++++ Data to process
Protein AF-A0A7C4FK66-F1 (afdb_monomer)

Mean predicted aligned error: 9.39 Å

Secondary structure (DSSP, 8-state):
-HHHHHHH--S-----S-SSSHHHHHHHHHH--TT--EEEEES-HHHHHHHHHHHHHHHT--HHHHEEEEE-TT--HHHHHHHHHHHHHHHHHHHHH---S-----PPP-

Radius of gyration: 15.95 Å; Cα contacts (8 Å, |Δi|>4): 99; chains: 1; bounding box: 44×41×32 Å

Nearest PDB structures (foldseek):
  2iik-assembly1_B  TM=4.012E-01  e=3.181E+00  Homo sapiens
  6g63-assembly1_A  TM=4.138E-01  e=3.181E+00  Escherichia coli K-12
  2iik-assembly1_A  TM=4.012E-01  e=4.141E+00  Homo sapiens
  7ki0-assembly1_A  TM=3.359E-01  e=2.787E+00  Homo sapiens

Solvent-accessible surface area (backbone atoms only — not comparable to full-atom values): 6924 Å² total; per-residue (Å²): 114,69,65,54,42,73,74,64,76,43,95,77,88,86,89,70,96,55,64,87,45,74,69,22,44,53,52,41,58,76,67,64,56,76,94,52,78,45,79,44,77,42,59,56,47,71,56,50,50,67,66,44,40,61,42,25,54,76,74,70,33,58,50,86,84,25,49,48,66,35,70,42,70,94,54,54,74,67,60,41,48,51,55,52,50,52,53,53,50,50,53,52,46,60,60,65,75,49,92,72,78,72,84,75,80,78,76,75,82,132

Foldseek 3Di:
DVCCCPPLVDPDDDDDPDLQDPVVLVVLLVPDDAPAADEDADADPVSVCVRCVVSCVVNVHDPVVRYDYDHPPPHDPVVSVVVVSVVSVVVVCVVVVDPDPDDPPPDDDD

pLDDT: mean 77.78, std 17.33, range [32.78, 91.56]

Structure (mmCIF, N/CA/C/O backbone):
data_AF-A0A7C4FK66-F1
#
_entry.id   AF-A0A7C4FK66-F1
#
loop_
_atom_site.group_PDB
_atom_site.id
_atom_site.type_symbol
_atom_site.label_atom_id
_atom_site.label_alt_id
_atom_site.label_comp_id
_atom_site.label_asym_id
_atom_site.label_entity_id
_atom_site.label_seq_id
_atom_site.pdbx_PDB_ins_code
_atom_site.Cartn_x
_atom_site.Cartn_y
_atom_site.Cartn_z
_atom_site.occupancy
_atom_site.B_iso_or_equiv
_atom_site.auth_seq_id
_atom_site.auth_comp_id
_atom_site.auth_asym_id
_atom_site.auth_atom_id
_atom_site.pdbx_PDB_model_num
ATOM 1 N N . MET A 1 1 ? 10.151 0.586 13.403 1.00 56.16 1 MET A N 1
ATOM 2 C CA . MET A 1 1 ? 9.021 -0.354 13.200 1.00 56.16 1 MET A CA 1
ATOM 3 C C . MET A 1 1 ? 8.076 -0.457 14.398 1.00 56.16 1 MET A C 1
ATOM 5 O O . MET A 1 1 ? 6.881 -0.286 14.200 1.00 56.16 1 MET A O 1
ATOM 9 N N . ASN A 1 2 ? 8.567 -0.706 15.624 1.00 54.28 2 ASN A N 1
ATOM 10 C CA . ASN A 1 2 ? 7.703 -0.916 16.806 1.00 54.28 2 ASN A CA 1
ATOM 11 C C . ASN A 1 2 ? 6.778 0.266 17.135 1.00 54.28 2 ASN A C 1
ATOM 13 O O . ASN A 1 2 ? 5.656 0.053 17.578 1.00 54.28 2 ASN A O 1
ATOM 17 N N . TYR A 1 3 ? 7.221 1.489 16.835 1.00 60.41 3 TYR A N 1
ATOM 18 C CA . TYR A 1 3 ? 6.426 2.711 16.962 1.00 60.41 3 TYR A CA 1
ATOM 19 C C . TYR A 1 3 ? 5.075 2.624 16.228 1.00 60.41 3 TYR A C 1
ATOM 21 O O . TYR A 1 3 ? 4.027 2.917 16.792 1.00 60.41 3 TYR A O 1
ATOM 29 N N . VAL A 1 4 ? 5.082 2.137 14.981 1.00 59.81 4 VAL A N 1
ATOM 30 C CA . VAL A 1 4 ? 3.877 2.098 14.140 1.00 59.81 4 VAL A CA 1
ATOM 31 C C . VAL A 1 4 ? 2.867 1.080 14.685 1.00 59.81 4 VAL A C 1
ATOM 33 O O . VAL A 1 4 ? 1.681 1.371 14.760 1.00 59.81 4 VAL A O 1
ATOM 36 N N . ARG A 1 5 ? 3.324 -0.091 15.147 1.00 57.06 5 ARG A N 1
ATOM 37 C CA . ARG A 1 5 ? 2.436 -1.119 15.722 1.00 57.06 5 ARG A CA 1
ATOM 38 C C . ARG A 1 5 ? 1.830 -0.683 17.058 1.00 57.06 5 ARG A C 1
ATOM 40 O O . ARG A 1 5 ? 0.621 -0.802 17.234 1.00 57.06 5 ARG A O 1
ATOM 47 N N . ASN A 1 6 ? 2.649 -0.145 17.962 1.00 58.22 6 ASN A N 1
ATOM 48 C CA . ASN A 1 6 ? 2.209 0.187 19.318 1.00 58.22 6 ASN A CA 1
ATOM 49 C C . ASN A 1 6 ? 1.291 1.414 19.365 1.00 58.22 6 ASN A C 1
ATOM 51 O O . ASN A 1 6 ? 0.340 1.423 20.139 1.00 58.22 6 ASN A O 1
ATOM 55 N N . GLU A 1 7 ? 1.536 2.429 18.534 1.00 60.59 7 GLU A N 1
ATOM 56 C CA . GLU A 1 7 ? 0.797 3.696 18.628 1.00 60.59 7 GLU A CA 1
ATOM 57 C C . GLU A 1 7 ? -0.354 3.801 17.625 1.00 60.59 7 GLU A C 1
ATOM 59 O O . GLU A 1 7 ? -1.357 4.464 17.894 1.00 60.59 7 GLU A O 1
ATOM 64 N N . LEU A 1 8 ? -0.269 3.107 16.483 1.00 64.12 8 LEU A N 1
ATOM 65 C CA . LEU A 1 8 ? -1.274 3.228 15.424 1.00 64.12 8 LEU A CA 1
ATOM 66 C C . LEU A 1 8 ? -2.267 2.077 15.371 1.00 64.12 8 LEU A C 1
++++++++
++++ Data to process
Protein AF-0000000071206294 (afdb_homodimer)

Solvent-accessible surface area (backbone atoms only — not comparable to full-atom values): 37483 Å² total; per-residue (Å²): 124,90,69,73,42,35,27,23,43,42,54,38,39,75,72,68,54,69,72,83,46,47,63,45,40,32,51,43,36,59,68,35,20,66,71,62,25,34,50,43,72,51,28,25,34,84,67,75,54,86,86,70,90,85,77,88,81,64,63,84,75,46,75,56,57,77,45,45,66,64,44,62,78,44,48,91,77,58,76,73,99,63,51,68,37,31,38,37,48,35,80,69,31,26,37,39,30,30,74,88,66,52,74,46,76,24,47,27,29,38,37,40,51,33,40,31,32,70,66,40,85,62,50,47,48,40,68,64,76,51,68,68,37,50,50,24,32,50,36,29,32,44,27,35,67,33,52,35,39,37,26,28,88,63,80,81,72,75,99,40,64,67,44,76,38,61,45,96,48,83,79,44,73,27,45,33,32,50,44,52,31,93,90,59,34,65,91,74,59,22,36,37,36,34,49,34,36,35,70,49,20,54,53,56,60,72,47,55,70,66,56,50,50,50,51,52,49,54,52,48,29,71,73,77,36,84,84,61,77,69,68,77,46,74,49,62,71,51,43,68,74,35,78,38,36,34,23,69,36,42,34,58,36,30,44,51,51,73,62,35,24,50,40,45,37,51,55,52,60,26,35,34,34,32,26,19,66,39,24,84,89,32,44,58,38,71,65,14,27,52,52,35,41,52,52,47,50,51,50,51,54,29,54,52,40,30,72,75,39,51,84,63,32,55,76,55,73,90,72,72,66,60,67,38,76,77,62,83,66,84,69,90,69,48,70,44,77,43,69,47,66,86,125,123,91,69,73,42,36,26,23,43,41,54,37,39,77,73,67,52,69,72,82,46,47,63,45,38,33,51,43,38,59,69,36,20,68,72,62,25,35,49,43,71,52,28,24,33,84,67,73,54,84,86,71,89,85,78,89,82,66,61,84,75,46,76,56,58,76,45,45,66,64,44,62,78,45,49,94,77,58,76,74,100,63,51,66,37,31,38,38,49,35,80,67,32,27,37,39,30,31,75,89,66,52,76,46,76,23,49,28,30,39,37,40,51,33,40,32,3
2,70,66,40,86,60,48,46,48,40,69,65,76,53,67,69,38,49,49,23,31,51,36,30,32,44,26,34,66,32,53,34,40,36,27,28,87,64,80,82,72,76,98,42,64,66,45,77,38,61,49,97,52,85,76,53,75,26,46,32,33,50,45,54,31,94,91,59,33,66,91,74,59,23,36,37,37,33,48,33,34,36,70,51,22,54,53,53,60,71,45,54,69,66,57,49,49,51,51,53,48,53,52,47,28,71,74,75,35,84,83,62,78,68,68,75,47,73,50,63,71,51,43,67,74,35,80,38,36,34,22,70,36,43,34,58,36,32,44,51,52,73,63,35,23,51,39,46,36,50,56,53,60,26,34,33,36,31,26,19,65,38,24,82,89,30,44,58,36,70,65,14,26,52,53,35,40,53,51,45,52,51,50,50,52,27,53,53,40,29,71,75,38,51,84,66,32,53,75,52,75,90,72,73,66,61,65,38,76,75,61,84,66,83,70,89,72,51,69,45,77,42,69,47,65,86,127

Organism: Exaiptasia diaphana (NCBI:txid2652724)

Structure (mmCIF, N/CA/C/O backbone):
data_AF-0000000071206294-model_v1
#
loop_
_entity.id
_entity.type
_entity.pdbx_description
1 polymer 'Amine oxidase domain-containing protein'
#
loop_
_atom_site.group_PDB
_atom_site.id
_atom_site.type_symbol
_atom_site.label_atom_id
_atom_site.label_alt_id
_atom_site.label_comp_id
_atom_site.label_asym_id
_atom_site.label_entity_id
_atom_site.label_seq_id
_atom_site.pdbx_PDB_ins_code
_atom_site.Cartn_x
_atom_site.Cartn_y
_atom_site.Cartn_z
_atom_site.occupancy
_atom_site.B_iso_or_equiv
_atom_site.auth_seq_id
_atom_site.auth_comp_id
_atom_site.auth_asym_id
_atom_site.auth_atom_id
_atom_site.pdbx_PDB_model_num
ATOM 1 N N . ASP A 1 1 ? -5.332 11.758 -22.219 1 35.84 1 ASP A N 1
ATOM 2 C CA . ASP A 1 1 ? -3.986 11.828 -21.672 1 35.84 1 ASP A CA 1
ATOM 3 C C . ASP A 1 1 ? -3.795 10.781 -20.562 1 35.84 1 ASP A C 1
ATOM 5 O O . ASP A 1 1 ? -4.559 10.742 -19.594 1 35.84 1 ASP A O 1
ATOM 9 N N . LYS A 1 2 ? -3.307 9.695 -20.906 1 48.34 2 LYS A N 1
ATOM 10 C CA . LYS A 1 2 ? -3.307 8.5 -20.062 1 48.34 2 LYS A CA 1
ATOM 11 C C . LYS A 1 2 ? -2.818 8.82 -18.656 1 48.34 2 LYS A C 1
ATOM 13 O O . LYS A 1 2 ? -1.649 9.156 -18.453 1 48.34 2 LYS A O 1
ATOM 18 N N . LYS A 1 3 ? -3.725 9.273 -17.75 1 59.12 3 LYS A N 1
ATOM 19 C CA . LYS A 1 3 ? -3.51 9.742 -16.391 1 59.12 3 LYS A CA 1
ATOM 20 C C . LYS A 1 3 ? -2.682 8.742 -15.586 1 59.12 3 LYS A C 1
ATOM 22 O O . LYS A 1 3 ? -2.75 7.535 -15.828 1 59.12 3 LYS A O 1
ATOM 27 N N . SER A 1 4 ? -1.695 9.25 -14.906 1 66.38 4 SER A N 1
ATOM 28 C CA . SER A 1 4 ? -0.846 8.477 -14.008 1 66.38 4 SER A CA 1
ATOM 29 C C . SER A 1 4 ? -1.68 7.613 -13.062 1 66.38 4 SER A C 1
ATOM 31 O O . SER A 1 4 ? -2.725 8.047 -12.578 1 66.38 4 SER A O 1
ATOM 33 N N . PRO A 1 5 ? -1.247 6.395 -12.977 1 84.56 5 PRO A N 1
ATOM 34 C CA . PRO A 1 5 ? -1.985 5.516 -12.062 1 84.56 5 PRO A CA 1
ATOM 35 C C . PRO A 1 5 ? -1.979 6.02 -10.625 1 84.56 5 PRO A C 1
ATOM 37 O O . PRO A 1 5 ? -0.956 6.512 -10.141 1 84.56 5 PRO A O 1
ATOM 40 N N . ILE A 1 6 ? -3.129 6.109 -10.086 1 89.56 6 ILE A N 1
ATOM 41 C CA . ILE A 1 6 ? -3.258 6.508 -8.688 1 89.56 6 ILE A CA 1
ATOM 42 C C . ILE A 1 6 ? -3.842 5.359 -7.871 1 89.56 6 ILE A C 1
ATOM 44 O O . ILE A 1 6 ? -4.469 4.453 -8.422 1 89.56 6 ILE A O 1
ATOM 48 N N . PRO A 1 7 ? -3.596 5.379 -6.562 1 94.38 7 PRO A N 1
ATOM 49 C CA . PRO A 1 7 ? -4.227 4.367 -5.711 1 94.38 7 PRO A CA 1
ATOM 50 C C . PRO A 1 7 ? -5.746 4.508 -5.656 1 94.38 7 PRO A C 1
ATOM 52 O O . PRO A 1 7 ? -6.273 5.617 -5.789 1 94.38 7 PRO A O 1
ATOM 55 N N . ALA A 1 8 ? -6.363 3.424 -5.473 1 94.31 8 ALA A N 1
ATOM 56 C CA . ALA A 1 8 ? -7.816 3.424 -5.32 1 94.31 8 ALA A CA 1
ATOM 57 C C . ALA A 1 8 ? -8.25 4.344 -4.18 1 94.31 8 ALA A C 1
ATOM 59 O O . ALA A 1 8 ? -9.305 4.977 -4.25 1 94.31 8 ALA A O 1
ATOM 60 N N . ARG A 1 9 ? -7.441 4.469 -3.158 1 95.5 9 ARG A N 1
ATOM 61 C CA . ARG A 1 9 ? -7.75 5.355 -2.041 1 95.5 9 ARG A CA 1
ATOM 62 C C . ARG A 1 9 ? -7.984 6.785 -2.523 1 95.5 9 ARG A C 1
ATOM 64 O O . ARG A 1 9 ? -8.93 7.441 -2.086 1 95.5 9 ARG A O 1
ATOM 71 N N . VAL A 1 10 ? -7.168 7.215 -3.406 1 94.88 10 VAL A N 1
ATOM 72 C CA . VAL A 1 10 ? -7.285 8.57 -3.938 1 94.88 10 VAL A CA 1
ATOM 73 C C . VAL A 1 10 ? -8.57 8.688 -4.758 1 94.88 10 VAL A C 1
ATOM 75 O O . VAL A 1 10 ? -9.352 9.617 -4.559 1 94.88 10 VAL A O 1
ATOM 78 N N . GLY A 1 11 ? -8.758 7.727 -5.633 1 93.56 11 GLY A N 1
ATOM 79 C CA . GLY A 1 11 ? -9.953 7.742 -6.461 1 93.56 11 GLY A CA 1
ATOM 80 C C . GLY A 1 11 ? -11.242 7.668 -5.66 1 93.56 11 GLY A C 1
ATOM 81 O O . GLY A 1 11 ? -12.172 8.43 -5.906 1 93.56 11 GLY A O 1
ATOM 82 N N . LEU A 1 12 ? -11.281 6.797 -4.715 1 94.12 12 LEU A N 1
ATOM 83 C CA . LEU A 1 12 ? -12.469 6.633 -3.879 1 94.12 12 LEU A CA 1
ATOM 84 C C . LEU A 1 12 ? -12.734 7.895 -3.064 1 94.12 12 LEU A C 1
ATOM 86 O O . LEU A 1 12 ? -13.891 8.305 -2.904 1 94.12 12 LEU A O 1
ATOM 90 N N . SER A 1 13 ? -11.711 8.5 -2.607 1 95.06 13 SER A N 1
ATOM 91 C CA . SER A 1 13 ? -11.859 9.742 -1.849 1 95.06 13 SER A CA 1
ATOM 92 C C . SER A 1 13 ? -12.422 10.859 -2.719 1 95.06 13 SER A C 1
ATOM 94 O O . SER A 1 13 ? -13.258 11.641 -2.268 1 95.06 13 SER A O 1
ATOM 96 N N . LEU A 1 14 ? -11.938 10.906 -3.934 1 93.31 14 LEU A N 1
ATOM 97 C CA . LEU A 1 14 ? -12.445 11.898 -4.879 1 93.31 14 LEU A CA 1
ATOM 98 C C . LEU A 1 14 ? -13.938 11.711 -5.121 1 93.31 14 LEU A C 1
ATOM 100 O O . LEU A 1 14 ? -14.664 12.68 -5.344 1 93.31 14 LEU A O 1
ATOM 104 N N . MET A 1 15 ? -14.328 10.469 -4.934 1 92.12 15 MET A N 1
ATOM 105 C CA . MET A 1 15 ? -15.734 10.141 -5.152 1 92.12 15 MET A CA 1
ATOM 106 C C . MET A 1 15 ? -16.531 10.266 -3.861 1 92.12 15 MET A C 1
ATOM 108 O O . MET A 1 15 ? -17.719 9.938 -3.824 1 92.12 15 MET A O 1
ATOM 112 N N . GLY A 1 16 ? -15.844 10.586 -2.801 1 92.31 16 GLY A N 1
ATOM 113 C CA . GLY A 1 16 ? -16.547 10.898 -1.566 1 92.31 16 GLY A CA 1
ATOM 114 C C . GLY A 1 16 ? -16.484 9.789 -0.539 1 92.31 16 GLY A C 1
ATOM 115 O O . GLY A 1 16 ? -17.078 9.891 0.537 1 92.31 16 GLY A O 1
++++++++
Exercise goal:
How many of the lines in these entries hold "sapiens"? Report only the count.

Task response:
3